* Data listing *
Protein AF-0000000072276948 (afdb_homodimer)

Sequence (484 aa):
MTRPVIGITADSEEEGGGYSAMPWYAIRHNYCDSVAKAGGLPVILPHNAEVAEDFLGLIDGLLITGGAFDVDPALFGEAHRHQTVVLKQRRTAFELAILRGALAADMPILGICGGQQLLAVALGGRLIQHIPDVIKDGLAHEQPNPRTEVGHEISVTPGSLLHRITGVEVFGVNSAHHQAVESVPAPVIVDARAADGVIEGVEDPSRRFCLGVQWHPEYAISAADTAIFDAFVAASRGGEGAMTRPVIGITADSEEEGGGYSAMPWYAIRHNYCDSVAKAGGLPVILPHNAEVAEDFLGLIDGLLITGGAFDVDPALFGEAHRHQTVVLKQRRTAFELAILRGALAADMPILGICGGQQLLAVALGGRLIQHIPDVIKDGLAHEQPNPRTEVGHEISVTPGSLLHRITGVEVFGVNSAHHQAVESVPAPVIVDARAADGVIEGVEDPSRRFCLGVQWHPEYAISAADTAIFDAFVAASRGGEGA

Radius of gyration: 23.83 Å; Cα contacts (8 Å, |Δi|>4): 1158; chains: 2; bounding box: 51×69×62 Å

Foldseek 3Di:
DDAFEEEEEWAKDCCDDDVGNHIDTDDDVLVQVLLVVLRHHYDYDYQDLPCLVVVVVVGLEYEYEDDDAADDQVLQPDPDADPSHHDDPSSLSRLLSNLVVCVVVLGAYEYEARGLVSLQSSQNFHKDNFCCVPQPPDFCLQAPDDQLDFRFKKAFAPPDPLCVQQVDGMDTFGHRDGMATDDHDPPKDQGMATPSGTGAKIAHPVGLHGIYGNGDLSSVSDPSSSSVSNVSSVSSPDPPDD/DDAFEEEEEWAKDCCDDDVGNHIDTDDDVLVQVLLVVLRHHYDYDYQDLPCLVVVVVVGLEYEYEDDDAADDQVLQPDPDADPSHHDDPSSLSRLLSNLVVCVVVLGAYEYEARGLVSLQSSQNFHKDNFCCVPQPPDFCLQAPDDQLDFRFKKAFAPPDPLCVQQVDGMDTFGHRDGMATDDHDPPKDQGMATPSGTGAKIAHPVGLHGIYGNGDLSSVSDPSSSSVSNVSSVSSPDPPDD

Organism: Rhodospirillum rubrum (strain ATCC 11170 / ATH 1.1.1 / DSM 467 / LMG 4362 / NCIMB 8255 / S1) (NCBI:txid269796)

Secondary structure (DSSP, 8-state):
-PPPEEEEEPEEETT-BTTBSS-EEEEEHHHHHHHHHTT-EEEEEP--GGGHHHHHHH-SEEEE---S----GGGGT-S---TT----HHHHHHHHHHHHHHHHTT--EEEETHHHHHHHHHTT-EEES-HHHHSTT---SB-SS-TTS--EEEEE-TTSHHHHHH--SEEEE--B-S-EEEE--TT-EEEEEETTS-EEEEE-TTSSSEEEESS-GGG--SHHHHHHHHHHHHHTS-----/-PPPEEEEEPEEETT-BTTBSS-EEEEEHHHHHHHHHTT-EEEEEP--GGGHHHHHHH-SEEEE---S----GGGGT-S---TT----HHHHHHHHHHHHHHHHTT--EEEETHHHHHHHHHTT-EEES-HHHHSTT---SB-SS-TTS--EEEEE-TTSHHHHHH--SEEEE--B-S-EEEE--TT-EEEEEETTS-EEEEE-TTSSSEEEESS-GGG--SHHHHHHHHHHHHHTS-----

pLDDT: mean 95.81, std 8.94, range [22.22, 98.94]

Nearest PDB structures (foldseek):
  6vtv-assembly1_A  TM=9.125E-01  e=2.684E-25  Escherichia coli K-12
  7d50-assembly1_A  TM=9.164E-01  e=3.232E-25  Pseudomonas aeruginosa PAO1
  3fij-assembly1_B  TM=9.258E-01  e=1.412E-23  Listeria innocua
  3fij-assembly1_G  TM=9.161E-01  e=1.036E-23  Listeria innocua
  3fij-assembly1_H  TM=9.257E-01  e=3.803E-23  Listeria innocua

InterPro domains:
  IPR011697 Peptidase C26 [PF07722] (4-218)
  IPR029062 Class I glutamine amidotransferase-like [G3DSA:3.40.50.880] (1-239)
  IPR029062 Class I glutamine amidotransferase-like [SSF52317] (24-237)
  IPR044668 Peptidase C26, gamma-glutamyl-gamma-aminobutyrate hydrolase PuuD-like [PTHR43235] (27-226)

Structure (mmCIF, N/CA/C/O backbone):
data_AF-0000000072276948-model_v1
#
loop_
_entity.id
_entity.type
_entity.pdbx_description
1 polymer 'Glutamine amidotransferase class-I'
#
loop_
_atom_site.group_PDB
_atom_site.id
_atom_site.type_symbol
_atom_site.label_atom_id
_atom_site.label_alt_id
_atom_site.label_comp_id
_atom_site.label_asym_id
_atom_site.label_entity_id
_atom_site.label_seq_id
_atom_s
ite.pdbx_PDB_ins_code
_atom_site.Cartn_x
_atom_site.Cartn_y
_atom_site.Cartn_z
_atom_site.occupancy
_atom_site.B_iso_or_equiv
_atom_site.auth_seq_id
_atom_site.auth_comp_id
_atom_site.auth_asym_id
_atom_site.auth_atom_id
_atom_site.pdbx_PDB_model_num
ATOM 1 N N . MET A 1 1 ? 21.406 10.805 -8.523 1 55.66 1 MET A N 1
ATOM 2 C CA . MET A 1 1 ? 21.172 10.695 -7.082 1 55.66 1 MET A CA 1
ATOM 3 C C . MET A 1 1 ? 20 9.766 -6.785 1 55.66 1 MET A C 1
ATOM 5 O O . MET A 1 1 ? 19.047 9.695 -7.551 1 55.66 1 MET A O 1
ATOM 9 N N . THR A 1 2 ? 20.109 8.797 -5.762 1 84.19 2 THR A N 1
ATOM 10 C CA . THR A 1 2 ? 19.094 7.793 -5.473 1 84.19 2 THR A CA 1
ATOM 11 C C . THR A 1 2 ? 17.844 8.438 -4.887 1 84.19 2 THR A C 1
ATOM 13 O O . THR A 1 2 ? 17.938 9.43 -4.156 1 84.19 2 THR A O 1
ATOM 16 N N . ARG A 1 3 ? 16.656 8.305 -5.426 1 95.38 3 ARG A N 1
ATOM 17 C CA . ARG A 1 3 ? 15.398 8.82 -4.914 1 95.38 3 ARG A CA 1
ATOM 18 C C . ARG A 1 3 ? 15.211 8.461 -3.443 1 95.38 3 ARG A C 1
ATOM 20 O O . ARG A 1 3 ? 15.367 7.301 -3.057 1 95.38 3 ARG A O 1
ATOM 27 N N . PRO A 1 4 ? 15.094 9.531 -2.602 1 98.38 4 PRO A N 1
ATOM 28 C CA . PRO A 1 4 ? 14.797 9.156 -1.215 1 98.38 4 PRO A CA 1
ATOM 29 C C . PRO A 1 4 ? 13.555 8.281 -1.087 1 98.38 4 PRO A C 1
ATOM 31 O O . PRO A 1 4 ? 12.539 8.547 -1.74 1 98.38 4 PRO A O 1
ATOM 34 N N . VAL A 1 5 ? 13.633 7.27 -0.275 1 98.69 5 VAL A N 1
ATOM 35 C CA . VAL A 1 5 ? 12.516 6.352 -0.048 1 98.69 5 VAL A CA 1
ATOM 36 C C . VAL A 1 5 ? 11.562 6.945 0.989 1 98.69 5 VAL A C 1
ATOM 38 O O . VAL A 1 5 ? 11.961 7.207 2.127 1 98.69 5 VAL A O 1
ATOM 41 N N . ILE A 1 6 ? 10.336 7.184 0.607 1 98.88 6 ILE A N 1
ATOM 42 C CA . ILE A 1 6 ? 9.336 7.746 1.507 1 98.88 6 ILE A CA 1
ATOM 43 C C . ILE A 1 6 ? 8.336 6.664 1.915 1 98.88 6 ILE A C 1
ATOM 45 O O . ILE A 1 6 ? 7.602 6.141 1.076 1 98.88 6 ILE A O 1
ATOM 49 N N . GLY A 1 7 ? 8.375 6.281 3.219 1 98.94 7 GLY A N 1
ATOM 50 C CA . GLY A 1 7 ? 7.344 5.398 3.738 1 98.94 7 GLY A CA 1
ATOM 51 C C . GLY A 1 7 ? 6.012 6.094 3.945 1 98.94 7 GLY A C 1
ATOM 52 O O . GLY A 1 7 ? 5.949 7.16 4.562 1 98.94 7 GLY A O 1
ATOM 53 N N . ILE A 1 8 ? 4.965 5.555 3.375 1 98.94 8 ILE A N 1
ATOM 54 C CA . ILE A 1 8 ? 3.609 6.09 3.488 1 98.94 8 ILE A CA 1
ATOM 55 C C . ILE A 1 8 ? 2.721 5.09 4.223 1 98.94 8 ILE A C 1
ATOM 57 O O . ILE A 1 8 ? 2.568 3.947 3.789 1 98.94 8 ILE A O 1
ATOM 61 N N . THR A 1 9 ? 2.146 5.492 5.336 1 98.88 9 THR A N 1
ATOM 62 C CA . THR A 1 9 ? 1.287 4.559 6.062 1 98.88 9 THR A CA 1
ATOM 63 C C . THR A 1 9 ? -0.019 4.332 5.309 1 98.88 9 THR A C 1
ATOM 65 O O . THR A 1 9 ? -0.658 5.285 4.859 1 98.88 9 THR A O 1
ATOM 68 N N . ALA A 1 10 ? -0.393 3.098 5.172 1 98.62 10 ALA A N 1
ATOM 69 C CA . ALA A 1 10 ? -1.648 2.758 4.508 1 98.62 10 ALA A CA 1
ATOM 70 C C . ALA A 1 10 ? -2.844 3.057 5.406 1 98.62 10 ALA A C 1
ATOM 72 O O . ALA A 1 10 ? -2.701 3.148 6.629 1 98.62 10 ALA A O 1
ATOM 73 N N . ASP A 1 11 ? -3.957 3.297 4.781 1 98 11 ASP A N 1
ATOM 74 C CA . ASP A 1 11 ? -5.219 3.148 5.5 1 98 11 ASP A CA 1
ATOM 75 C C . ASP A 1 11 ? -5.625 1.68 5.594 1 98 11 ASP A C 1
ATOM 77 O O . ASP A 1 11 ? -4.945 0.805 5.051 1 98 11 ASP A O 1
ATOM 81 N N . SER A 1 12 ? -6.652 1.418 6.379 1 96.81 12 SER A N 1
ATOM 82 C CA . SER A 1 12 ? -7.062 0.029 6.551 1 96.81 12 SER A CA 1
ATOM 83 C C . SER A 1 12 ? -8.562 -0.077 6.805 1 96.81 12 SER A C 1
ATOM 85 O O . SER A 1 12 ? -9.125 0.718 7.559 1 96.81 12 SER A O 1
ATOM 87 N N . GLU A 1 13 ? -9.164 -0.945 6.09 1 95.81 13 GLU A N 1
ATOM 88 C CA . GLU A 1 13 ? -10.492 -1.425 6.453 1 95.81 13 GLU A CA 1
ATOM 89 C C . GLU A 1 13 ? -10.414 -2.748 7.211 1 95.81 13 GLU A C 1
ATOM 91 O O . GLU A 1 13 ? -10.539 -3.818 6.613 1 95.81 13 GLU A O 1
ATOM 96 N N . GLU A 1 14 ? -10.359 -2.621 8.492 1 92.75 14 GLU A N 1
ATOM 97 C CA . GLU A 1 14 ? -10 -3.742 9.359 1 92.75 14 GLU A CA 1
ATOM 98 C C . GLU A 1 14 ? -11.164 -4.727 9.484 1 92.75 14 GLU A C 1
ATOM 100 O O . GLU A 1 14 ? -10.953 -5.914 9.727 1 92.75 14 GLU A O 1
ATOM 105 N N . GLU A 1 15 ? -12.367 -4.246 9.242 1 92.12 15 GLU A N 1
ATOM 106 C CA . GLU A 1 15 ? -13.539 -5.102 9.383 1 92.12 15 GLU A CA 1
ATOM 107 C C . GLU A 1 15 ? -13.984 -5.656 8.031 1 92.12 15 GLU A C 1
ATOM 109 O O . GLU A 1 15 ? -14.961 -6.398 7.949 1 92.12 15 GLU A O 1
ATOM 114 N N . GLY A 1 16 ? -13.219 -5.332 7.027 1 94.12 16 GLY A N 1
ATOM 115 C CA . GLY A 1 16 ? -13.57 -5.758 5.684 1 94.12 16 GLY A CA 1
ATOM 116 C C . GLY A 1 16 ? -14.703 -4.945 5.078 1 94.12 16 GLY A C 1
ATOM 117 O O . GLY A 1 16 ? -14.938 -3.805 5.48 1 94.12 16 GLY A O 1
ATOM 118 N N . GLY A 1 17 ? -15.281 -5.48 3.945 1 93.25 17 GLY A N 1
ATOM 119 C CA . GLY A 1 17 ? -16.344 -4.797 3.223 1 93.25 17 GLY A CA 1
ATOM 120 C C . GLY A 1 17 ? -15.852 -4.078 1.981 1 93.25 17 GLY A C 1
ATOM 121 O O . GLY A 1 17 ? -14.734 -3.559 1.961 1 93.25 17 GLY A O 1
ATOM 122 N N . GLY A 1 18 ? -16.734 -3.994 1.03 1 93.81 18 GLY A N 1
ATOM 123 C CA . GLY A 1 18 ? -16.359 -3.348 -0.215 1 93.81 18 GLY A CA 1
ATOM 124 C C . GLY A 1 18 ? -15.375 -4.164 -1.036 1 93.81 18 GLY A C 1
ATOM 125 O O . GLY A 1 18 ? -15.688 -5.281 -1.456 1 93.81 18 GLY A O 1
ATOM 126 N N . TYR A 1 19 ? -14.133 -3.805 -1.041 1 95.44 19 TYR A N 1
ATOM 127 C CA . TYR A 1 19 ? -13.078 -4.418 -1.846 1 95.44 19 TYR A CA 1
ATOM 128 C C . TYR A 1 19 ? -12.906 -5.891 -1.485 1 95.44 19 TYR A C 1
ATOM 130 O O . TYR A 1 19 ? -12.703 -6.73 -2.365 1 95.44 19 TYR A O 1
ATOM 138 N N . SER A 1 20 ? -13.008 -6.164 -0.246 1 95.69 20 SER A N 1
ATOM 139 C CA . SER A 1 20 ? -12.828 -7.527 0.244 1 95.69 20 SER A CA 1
---
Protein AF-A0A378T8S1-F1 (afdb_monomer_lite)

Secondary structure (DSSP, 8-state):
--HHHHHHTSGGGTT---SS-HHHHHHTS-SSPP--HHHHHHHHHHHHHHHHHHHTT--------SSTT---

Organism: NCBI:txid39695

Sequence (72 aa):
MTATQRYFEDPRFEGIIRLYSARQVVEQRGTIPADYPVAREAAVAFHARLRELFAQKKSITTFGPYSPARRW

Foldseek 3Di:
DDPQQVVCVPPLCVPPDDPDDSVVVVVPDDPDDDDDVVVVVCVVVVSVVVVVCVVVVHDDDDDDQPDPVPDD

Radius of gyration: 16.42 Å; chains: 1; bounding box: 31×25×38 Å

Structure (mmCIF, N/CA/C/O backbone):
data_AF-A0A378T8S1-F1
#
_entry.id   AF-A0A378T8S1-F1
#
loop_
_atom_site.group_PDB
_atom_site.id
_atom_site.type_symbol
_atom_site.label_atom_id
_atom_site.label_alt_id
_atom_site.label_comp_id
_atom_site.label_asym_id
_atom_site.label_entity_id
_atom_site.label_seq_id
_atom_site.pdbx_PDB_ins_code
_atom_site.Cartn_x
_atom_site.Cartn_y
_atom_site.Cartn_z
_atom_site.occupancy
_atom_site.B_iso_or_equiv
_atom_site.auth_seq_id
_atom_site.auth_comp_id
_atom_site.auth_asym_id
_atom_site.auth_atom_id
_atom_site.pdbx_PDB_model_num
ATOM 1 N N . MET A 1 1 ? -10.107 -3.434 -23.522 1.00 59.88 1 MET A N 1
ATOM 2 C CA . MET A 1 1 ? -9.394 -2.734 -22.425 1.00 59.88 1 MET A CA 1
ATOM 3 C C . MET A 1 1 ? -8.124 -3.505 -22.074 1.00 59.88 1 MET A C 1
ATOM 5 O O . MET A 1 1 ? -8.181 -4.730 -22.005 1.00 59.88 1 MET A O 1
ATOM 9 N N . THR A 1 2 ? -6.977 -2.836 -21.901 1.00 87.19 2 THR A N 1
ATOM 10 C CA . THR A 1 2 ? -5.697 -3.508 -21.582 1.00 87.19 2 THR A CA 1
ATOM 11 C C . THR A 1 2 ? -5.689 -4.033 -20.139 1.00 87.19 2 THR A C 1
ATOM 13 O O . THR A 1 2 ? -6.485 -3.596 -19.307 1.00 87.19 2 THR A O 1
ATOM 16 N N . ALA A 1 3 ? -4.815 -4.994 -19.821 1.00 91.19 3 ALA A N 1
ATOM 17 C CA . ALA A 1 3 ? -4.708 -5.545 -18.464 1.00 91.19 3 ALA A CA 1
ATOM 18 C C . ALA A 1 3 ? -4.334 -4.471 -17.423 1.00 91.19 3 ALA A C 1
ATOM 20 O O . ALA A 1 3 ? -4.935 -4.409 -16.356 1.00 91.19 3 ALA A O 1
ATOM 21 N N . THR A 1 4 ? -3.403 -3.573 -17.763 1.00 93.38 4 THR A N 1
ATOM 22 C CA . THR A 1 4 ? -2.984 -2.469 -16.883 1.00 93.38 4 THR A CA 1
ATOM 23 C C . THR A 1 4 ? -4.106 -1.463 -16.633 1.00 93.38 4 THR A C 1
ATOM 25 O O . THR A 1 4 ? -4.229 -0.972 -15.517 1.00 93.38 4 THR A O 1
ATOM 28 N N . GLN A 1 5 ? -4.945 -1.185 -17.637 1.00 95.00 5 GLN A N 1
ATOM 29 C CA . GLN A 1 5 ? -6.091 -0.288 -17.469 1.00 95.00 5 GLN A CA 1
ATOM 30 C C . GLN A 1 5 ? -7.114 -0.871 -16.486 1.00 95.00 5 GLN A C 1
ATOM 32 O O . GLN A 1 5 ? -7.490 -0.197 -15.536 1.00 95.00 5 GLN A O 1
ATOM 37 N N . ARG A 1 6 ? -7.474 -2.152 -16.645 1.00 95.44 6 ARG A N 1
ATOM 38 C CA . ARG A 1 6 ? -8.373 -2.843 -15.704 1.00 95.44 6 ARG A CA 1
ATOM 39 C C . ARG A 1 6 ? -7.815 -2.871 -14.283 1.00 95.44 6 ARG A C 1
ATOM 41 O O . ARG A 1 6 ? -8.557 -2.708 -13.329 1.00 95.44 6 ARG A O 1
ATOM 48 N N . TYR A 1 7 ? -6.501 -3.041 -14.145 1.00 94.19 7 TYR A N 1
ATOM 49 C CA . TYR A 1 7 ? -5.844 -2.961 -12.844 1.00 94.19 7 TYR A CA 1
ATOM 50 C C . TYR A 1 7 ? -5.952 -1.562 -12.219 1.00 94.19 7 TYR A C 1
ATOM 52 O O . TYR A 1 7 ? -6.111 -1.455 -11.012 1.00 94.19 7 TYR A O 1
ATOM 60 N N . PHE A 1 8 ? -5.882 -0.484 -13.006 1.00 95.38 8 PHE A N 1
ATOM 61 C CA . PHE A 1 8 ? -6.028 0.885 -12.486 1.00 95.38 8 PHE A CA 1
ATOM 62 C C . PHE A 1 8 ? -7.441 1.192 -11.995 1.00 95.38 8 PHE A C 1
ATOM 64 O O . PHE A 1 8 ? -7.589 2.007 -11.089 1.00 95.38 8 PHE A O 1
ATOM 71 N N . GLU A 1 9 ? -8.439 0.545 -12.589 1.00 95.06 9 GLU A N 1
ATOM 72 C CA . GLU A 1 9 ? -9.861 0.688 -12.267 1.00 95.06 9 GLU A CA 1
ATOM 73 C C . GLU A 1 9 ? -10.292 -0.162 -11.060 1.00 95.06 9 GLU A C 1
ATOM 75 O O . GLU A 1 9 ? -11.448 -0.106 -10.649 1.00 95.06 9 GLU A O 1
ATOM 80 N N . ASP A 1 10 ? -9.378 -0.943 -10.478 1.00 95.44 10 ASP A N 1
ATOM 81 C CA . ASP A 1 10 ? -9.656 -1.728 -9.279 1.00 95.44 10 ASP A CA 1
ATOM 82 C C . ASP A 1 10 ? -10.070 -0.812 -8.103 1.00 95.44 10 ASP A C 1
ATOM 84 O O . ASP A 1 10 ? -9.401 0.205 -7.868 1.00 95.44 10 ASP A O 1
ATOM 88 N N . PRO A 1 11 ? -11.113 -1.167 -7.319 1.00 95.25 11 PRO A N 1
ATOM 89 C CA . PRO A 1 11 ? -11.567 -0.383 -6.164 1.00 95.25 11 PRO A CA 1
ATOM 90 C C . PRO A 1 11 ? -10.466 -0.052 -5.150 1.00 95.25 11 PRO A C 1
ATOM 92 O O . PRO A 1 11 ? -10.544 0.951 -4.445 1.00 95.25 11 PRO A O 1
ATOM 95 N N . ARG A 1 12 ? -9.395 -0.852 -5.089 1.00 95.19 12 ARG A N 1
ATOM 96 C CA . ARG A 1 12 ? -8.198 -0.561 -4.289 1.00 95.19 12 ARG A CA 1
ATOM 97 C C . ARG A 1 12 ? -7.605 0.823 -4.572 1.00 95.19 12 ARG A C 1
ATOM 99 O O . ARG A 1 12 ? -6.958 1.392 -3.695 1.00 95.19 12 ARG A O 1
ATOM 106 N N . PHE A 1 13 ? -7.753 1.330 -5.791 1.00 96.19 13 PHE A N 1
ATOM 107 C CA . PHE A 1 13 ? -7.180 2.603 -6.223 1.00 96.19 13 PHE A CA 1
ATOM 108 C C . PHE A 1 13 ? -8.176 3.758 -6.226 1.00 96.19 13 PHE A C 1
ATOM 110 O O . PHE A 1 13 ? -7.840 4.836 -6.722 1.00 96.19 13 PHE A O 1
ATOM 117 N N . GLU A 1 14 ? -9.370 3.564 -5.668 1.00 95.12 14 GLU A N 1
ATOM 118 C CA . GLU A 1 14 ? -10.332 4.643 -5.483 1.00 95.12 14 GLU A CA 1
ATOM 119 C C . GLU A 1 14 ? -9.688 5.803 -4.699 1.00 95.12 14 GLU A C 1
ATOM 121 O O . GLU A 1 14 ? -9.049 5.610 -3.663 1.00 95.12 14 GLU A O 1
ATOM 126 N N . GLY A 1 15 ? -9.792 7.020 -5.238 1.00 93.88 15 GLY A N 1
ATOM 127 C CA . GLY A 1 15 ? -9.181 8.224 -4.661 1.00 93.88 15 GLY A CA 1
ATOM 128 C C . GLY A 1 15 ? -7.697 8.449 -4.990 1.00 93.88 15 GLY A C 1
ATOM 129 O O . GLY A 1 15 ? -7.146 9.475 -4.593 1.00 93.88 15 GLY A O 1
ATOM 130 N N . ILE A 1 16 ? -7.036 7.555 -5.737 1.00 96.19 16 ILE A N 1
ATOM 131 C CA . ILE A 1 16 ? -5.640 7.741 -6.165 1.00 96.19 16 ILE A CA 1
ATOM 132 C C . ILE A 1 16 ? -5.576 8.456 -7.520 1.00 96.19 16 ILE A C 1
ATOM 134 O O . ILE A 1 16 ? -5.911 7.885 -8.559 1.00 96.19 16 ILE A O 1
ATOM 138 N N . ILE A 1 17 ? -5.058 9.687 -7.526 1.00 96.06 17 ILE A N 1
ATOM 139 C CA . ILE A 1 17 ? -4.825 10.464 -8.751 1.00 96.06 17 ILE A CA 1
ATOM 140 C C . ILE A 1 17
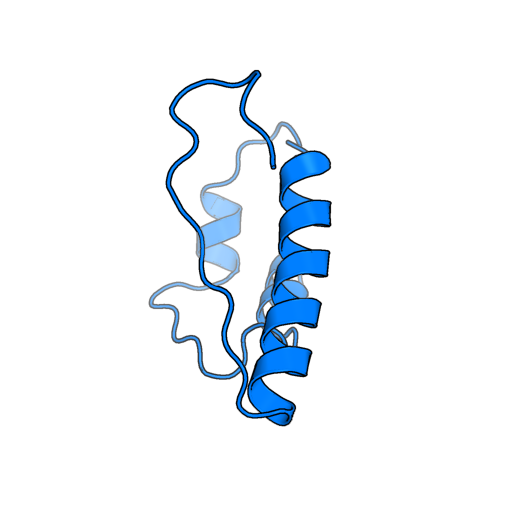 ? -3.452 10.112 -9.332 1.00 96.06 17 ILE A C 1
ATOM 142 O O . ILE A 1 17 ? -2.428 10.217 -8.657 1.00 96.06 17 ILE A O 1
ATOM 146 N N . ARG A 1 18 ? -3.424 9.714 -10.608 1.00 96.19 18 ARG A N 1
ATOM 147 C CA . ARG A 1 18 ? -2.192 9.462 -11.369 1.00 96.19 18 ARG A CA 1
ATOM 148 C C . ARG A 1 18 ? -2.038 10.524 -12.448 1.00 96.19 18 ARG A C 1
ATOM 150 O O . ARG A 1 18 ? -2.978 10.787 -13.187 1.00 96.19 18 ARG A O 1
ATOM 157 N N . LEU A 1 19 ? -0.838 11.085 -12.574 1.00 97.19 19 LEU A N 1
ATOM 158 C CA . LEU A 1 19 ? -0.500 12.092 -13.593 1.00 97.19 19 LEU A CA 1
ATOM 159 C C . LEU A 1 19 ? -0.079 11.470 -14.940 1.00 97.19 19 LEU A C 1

* What you are asked to do *
Looking at the data above, write out exactly the lines that start at the one containing "ATOM 119 C C ." and end at the one containing "ATOM 126 N N . GLY"; include both and nothing beyond.

* Response for this exercise *
ATOM 119 C C . GLU A 1 14 ? -9.688 5.803 -4.699 1.00 95.12 14 GLU A C 1
ATOM 121 O O . GLU A 1 14 ? -9.049 5.610 -3.663 1.00 95.12 14 GLU A O 1
ATOM 126 N N . GLY A 1 15 ? -9.792 7.020 -5.238 1.00 93.88 15 GLY A N 1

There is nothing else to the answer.